Re-Rigging my boat this winter and want to put on a new fishfinder(sonar)/gps combo unit. My current graph does a very poor job (false echo) and would like to have a nice unit this year. I could use any recommendations or a good web site that has honest comparisons and reviews of units.


----------



## Hunt4Ever (Sep 9, 2000)

Personally I like the Lowrance stuff. I have the LCX-19C and love it. If I had to do it again, I would get two, one GPS and one graph. Lots of good deals on stuff right now. Find a pair in your price range and go for it. I would recommend a few features:

Make sure they take a lake mapping chip (GPS)
Highest VERTICAL pixel count you can afford (Sonar)
Color (Both)
20 Degree Transducer (Sonar)


----------



## Tightlinerods.com (Dec 11, 2005)

RubberDucky finding a website that will compare units is going to be tough 
for several reasons...
The ad dollars needed to keep a company running verses the revenue generated by customers is right at zero...

I can reccomend several units, I'll openly point out the + & - 's of each unit 
and offer the lowest price around ...
let me know if you would like me to do this...

[email protected]


----------



## RubberDucky (Dec 18, 2004)

Hey John,
Please do recommend something.....



Tightlinerods.com said:


> RubberDucky finding a website that will compare units is going to be tough
> for several reasons...
> The ad dollars needed to keep a company running verses the revenue generated by customers is right at zero...
> 
> ...


----------



## snaggs (Jul 20, 2005)

Hunt4Ever said:


> Personally I like the Lowrance stuff. I have the LCX-19C and love it. If I had to do it again, I would get two, one GPS and one graph. Lots of good deals on stuff right now. Find a pair in your price range and go for it. I would recommend a few features:
> 
> Make sure they take a lake mapping chip (GPS)
> Highest VERTICAL pixel count you can afford (Sonar)
> ...


 Yeah on getting two separate units.......can use the separate GPS anywhere..


----------



## Midway97 (Apr 24, 2005)

I fyou want more comparisons contact the FISHDOG guys also, I can personaly say they got me a real good deal on my combo unit. I also like the lowrance equipment {337C} still learning it though, got it late last season. But I strongly recommend the ability to install an upgrade chip for the basemap, more than worth the money spent.


----------



## Hilljack (Mar 18, 2002)

Go out to the electronics forum at thehulltruth. 

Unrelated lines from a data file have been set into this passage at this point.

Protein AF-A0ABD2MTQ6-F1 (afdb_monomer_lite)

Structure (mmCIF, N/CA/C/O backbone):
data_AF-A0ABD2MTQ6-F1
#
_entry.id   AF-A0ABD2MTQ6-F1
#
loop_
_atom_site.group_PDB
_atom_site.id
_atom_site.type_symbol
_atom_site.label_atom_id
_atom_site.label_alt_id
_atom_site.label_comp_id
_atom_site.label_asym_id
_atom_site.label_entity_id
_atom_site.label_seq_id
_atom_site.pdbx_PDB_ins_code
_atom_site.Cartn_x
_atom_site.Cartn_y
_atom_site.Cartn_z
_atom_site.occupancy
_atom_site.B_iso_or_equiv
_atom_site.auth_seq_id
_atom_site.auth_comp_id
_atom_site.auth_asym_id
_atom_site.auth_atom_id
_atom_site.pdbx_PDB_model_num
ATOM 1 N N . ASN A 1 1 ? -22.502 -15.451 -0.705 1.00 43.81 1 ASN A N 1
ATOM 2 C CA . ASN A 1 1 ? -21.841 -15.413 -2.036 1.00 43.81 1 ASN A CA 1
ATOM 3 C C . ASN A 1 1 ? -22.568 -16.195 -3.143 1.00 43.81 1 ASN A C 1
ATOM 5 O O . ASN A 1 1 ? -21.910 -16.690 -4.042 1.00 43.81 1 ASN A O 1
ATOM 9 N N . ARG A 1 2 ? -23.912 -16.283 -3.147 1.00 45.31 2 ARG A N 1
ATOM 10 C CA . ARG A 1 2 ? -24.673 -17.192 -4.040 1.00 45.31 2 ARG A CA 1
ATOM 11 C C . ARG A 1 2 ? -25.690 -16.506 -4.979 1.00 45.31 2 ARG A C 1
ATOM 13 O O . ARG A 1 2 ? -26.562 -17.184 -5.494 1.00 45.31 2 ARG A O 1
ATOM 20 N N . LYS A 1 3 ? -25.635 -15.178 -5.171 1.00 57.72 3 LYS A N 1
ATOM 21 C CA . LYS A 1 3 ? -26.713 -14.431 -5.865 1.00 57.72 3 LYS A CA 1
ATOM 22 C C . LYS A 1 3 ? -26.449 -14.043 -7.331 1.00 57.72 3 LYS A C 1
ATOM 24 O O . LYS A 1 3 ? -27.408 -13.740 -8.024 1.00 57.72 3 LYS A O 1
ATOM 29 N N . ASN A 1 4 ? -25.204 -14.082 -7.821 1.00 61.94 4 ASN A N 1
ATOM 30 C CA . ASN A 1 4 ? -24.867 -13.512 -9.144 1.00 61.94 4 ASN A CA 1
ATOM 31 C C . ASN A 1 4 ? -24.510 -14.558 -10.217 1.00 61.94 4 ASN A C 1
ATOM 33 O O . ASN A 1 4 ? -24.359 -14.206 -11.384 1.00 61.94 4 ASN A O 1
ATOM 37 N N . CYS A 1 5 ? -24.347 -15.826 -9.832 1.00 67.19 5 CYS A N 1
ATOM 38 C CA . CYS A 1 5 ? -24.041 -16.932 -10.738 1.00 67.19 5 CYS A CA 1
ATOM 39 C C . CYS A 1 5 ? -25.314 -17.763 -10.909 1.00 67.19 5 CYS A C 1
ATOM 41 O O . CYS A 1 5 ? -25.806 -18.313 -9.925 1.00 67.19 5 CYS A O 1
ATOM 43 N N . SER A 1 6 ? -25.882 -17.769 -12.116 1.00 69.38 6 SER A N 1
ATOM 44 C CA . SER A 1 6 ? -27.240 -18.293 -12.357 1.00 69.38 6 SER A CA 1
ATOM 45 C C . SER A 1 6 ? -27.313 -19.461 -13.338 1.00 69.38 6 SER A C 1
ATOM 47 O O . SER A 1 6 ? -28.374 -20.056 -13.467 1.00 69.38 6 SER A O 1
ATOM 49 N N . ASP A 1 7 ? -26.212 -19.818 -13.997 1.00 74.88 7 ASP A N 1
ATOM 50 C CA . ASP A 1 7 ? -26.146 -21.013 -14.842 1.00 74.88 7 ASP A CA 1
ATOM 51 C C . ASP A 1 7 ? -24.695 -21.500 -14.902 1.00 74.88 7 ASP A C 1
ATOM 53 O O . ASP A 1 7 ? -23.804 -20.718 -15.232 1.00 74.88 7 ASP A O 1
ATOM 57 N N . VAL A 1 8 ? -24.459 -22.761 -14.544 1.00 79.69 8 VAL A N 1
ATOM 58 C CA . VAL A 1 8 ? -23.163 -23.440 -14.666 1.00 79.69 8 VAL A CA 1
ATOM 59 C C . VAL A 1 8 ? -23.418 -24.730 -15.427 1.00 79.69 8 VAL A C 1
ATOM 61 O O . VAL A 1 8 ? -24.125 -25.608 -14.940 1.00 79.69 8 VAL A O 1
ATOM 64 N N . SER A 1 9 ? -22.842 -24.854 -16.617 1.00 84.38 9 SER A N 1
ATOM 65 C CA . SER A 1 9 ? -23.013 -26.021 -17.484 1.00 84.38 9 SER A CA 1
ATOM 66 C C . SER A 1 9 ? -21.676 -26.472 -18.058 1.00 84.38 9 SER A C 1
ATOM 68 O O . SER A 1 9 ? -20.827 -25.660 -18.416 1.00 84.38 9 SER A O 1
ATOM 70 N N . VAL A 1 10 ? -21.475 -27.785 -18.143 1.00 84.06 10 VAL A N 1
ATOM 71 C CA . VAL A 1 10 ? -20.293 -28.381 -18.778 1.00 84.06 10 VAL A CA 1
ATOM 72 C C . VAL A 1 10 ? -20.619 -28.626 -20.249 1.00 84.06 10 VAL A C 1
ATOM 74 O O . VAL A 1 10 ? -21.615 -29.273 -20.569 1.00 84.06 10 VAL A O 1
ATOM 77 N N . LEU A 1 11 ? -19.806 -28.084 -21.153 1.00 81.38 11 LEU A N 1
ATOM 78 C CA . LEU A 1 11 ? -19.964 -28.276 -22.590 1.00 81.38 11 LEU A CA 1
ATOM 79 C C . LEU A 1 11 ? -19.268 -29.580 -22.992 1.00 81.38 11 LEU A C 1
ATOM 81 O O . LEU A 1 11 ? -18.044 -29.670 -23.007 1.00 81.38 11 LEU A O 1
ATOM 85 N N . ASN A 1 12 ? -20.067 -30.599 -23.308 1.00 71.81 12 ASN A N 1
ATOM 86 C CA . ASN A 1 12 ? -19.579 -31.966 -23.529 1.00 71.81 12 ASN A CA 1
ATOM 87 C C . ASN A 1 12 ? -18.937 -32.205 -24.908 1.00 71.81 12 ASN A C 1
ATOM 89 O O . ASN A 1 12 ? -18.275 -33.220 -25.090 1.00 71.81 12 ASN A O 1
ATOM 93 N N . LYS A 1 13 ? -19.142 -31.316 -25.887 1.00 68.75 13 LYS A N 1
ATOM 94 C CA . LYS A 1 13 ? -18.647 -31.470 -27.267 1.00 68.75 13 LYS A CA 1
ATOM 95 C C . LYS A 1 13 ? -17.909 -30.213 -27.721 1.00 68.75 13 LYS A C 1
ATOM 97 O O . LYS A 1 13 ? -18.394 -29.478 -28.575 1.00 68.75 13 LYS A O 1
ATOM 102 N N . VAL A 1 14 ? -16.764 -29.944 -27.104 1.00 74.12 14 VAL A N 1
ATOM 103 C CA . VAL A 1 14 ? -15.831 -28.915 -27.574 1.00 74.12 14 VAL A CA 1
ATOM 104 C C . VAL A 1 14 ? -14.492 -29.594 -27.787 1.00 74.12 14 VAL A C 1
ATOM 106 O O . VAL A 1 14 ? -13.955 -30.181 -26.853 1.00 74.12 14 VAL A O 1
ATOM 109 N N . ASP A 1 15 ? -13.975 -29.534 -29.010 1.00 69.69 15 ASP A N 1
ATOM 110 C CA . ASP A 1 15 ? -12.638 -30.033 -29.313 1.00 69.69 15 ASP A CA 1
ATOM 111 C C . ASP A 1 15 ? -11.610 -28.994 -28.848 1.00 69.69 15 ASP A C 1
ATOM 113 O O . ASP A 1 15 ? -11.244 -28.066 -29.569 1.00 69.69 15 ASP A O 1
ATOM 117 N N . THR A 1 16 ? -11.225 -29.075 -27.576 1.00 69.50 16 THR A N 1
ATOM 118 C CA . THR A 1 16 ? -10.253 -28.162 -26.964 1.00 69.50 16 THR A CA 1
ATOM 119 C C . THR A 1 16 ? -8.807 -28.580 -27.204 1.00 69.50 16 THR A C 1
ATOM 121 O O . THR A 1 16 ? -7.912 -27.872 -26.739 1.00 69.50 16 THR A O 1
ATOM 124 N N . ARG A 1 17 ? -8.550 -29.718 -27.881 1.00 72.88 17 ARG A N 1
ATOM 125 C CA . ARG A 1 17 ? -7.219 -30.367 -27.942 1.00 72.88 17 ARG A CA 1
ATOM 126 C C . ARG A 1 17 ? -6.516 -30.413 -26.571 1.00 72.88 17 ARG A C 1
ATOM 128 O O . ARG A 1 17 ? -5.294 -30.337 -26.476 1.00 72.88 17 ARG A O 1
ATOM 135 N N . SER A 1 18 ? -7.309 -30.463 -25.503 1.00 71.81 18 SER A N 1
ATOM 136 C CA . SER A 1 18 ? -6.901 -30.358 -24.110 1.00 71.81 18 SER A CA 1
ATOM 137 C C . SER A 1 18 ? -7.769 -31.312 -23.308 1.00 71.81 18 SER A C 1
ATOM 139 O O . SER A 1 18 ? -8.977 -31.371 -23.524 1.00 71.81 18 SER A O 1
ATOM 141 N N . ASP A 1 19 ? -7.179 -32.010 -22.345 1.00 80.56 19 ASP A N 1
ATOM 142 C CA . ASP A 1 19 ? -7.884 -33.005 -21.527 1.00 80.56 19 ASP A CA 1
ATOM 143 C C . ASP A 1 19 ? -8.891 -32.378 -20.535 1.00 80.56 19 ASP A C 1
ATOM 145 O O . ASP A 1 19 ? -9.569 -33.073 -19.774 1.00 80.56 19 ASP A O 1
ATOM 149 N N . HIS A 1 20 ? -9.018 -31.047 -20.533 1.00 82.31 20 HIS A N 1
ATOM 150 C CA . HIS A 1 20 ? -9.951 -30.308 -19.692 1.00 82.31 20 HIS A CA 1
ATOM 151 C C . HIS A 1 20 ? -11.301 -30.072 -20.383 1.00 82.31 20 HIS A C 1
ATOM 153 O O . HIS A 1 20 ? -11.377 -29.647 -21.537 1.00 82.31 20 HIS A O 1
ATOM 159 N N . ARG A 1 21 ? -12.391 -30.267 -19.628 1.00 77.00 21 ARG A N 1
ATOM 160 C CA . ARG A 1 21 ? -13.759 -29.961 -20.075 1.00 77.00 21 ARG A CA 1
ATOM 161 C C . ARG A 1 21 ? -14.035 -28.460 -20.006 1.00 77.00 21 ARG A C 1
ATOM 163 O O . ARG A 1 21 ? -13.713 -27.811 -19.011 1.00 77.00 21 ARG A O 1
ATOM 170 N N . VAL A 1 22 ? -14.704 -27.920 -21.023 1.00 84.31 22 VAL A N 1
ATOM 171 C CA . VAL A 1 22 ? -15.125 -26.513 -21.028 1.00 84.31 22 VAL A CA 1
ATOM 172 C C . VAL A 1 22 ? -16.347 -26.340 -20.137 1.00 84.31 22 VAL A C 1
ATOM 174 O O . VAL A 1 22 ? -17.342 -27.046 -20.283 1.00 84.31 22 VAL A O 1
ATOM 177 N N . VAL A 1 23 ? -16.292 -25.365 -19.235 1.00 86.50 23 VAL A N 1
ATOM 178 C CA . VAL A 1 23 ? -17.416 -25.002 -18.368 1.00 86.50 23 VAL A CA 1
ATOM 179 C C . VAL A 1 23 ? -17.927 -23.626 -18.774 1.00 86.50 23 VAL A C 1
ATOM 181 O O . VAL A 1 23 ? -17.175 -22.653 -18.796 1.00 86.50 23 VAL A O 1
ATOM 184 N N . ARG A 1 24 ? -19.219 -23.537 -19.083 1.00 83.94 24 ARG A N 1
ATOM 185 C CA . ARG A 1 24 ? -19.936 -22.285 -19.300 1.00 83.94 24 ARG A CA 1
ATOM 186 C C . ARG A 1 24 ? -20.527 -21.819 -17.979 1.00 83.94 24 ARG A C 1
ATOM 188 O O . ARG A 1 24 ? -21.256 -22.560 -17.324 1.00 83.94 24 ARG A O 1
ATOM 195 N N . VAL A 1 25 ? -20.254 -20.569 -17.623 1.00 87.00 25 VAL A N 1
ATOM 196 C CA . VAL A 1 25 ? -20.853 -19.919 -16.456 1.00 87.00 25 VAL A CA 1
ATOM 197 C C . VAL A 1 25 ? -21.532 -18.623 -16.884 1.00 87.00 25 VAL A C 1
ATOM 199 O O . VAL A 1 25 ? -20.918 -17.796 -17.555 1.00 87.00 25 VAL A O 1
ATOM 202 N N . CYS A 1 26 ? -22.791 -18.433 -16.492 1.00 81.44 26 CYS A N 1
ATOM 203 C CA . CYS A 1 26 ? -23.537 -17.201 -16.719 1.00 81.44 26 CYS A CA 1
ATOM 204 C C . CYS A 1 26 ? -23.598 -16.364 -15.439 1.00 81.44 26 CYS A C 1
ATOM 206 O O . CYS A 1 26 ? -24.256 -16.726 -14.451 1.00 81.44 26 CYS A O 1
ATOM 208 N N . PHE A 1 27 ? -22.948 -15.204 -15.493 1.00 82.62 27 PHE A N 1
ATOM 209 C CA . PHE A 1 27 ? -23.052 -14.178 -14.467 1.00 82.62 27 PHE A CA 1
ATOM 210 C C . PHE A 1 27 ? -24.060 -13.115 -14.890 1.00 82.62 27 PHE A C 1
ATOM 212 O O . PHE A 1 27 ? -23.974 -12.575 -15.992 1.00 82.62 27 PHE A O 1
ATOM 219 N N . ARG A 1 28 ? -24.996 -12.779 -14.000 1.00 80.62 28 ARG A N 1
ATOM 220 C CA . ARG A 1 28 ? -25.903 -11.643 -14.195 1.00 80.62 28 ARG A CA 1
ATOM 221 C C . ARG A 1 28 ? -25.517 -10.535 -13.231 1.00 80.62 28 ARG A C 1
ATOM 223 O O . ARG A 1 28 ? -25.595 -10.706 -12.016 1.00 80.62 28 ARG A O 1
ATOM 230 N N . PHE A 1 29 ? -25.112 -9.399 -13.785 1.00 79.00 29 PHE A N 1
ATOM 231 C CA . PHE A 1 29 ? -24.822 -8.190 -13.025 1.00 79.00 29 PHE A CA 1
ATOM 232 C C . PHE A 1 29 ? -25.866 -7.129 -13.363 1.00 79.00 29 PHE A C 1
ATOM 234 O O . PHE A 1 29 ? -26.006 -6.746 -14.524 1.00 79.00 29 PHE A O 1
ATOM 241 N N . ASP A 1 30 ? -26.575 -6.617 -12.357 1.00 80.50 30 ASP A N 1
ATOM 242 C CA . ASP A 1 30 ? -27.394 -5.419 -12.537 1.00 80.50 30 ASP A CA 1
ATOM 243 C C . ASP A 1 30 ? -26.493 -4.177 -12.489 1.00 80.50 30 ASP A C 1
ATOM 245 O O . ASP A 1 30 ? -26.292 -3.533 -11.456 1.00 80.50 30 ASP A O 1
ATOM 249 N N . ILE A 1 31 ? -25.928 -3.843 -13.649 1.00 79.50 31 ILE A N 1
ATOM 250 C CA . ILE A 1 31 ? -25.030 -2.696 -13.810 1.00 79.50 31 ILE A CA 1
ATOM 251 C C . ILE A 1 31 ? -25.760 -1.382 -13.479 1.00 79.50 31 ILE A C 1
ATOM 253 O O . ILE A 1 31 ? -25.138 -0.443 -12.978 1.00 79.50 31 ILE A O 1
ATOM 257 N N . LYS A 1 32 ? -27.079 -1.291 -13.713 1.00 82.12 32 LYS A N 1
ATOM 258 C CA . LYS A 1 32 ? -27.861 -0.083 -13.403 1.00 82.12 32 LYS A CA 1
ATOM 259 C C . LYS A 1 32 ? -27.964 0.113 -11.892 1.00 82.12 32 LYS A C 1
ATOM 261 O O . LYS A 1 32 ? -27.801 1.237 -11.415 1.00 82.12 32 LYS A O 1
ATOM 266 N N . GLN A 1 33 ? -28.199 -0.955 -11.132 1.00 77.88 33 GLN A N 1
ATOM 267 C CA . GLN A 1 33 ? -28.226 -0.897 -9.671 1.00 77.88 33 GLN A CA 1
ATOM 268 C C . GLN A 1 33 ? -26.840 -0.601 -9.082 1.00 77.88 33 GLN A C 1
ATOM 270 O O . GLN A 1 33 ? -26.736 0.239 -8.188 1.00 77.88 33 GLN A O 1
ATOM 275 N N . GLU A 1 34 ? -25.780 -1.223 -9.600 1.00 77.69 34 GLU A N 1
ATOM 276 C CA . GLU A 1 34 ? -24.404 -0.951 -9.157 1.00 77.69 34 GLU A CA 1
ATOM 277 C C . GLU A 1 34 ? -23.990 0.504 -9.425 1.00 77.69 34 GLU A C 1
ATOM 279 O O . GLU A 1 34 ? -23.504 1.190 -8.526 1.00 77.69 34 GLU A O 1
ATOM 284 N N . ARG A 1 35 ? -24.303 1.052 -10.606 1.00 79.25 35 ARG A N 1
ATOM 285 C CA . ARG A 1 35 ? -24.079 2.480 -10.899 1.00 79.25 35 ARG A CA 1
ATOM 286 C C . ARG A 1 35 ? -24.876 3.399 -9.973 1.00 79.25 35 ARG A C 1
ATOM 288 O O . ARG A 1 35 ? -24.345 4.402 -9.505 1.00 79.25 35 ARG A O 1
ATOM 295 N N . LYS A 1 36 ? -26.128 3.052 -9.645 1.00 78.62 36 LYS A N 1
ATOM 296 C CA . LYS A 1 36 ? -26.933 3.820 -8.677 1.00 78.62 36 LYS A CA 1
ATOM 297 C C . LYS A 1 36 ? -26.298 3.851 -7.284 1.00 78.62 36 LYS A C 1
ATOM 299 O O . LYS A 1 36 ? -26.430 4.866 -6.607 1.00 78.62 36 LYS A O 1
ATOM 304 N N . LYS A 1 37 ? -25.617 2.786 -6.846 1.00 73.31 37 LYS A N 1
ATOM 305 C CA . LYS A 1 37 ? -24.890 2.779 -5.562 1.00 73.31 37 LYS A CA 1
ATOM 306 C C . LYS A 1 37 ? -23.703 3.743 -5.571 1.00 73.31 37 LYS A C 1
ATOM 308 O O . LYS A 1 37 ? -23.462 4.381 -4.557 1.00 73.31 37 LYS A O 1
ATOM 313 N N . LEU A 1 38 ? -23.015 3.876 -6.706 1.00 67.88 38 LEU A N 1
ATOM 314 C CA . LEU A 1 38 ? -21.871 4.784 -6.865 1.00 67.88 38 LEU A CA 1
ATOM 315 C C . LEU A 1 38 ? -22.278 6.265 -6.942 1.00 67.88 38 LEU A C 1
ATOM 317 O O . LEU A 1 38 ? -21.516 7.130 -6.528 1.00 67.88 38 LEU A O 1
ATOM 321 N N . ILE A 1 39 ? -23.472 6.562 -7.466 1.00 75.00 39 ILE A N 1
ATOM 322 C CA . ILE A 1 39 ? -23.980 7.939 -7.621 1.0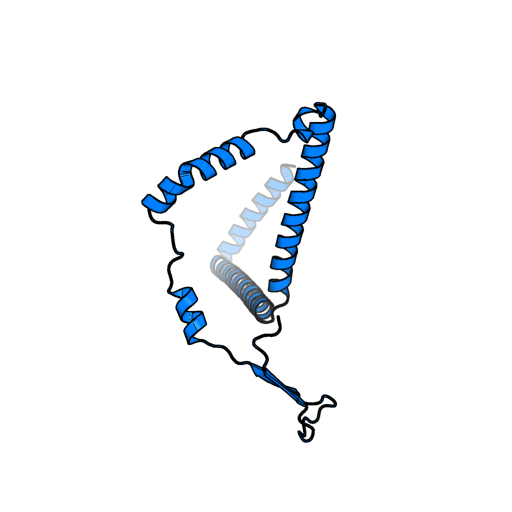0 75.00 39 ILE A CA 1
ATOM 323 C C . ILE A 1 39 ? -24.685 8.434 -6.349 1.00 75.00 39 ILE A C 1
ATOM 325 O O . ILE A 1 39 ? -24.715 9.633 -6.066 1.00 75.00 39 ILE A O 1
ATOM 329 N N . ARG A 1 40 ? -25.277 7.528 -5.562 1.00 68.19 40 ARG A N 1
ATOM 330 C CA . ARG A 1 40 ? -25.931 7.896 -4.303 1.00 68.19 40 ARG A CA 1
ATOM 331 C C . ARG A 1 40 ? -24.878 8.370 -3.306 1.00 68.19 40 ARG A C 1
ATOM 333 O O . ARG A 1 40 ? -24.091 7.571 -2.809 1.00 68.19 40 ARG A O 1
ATOM 340 N N . LYS A 1 41 ? -24.913 9.663 -2.967 1.00 62.56 41 LYS A N 1
ATOM 341 C CA . LYS A 1 41 ? -24.201 10.175 -1.792 1.00 62.56 41 LYS A CA 1
ATOM 342 C C . LYS A 1 41 ? -24.631 9.351 -0.569 1.00 62.56 41 LYS A C 1
ATOM 344 O O . LYS A 1 41 ? -25.820 9.016 -0.472 1.00 62.56 41 LYS A O 1
ATOM 349 N N . PRO A 1 42 ? -23.707 8.997 0.342 1.00 61.88 42 PRO A N 1
ATOM 350 C CA . PRO A 1 42 ? -24.094 8.385 1.604 1.00 61.88 42 PRO A CA 1
ATOM 351 C C . PRO A 1 42 ? -25.172 9.264 2.240 1.00 61.88 42 PRO A C 1
ATOM 353 O O . PRO A 1 42 ? -25.051 10.490 2.251 1.00 61.88 42 PRO A O 1
ATOM 356 N N . ARG A 1 43 ? -26.274 8.645 2.677 1.00 66.81 43 ARG A N 1
ATOM 357 C CA . ARG A 1 43 ? -27.346 9.359 3.372 1.00 66.81 43 ARG A CA 1
ATOM 358 C C . ARG A 1 43 ? -26.778 9.814 4.710 1.00 66.81 43 ARG A C 1
ATOM 360 O O . ARG A 1 43 ? -26.756 9.039 5.661 1.00 66.81 43 ARG A O 1
ATOM 367 N N . PHE A 1 44 ? -26.260 11.034 4.756 1.00 66.19 44 PHE A N 1
ATOM 368 C CA . PHE A 1 44 ? -26.018 11.702 6.021 1.00 66.19 44 PHE A CA 1
ATOM 369 C C . PHE A 1 44 ? -27.372 11.916 6.697 1.00 66.19 44 PHE A C 1
ATOM 371 O O . PHE A 1 44 ? -28.368 12.196 6.026 1.00 66.19 44 PHE A O 1
ATOM 378 N N . LEU A 1 45 ? -27.407 11.712 8.010 1.00 72.62 45 LEU A N 1
ATOM 379 C CA . LEU A 1 45 ? -28.568 12.054 8.822 1.00 72.62 45 LEU A CA 1
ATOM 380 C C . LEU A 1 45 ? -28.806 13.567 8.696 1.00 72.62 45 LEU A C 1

My budget and mounting space are leading me to purchase the Lowrance 332C (or 334C with internal antenna).


----------



## spendit (Dec 19, 2002)

I put it in April last year - absolutly the best thing I could have done . Crystal clear view, saved me during a fog blow in (easy to find my way back) and I can play with it in the garage (rename way points, set course's, change display info...) I have the dual frequency for Salmon trolling


----------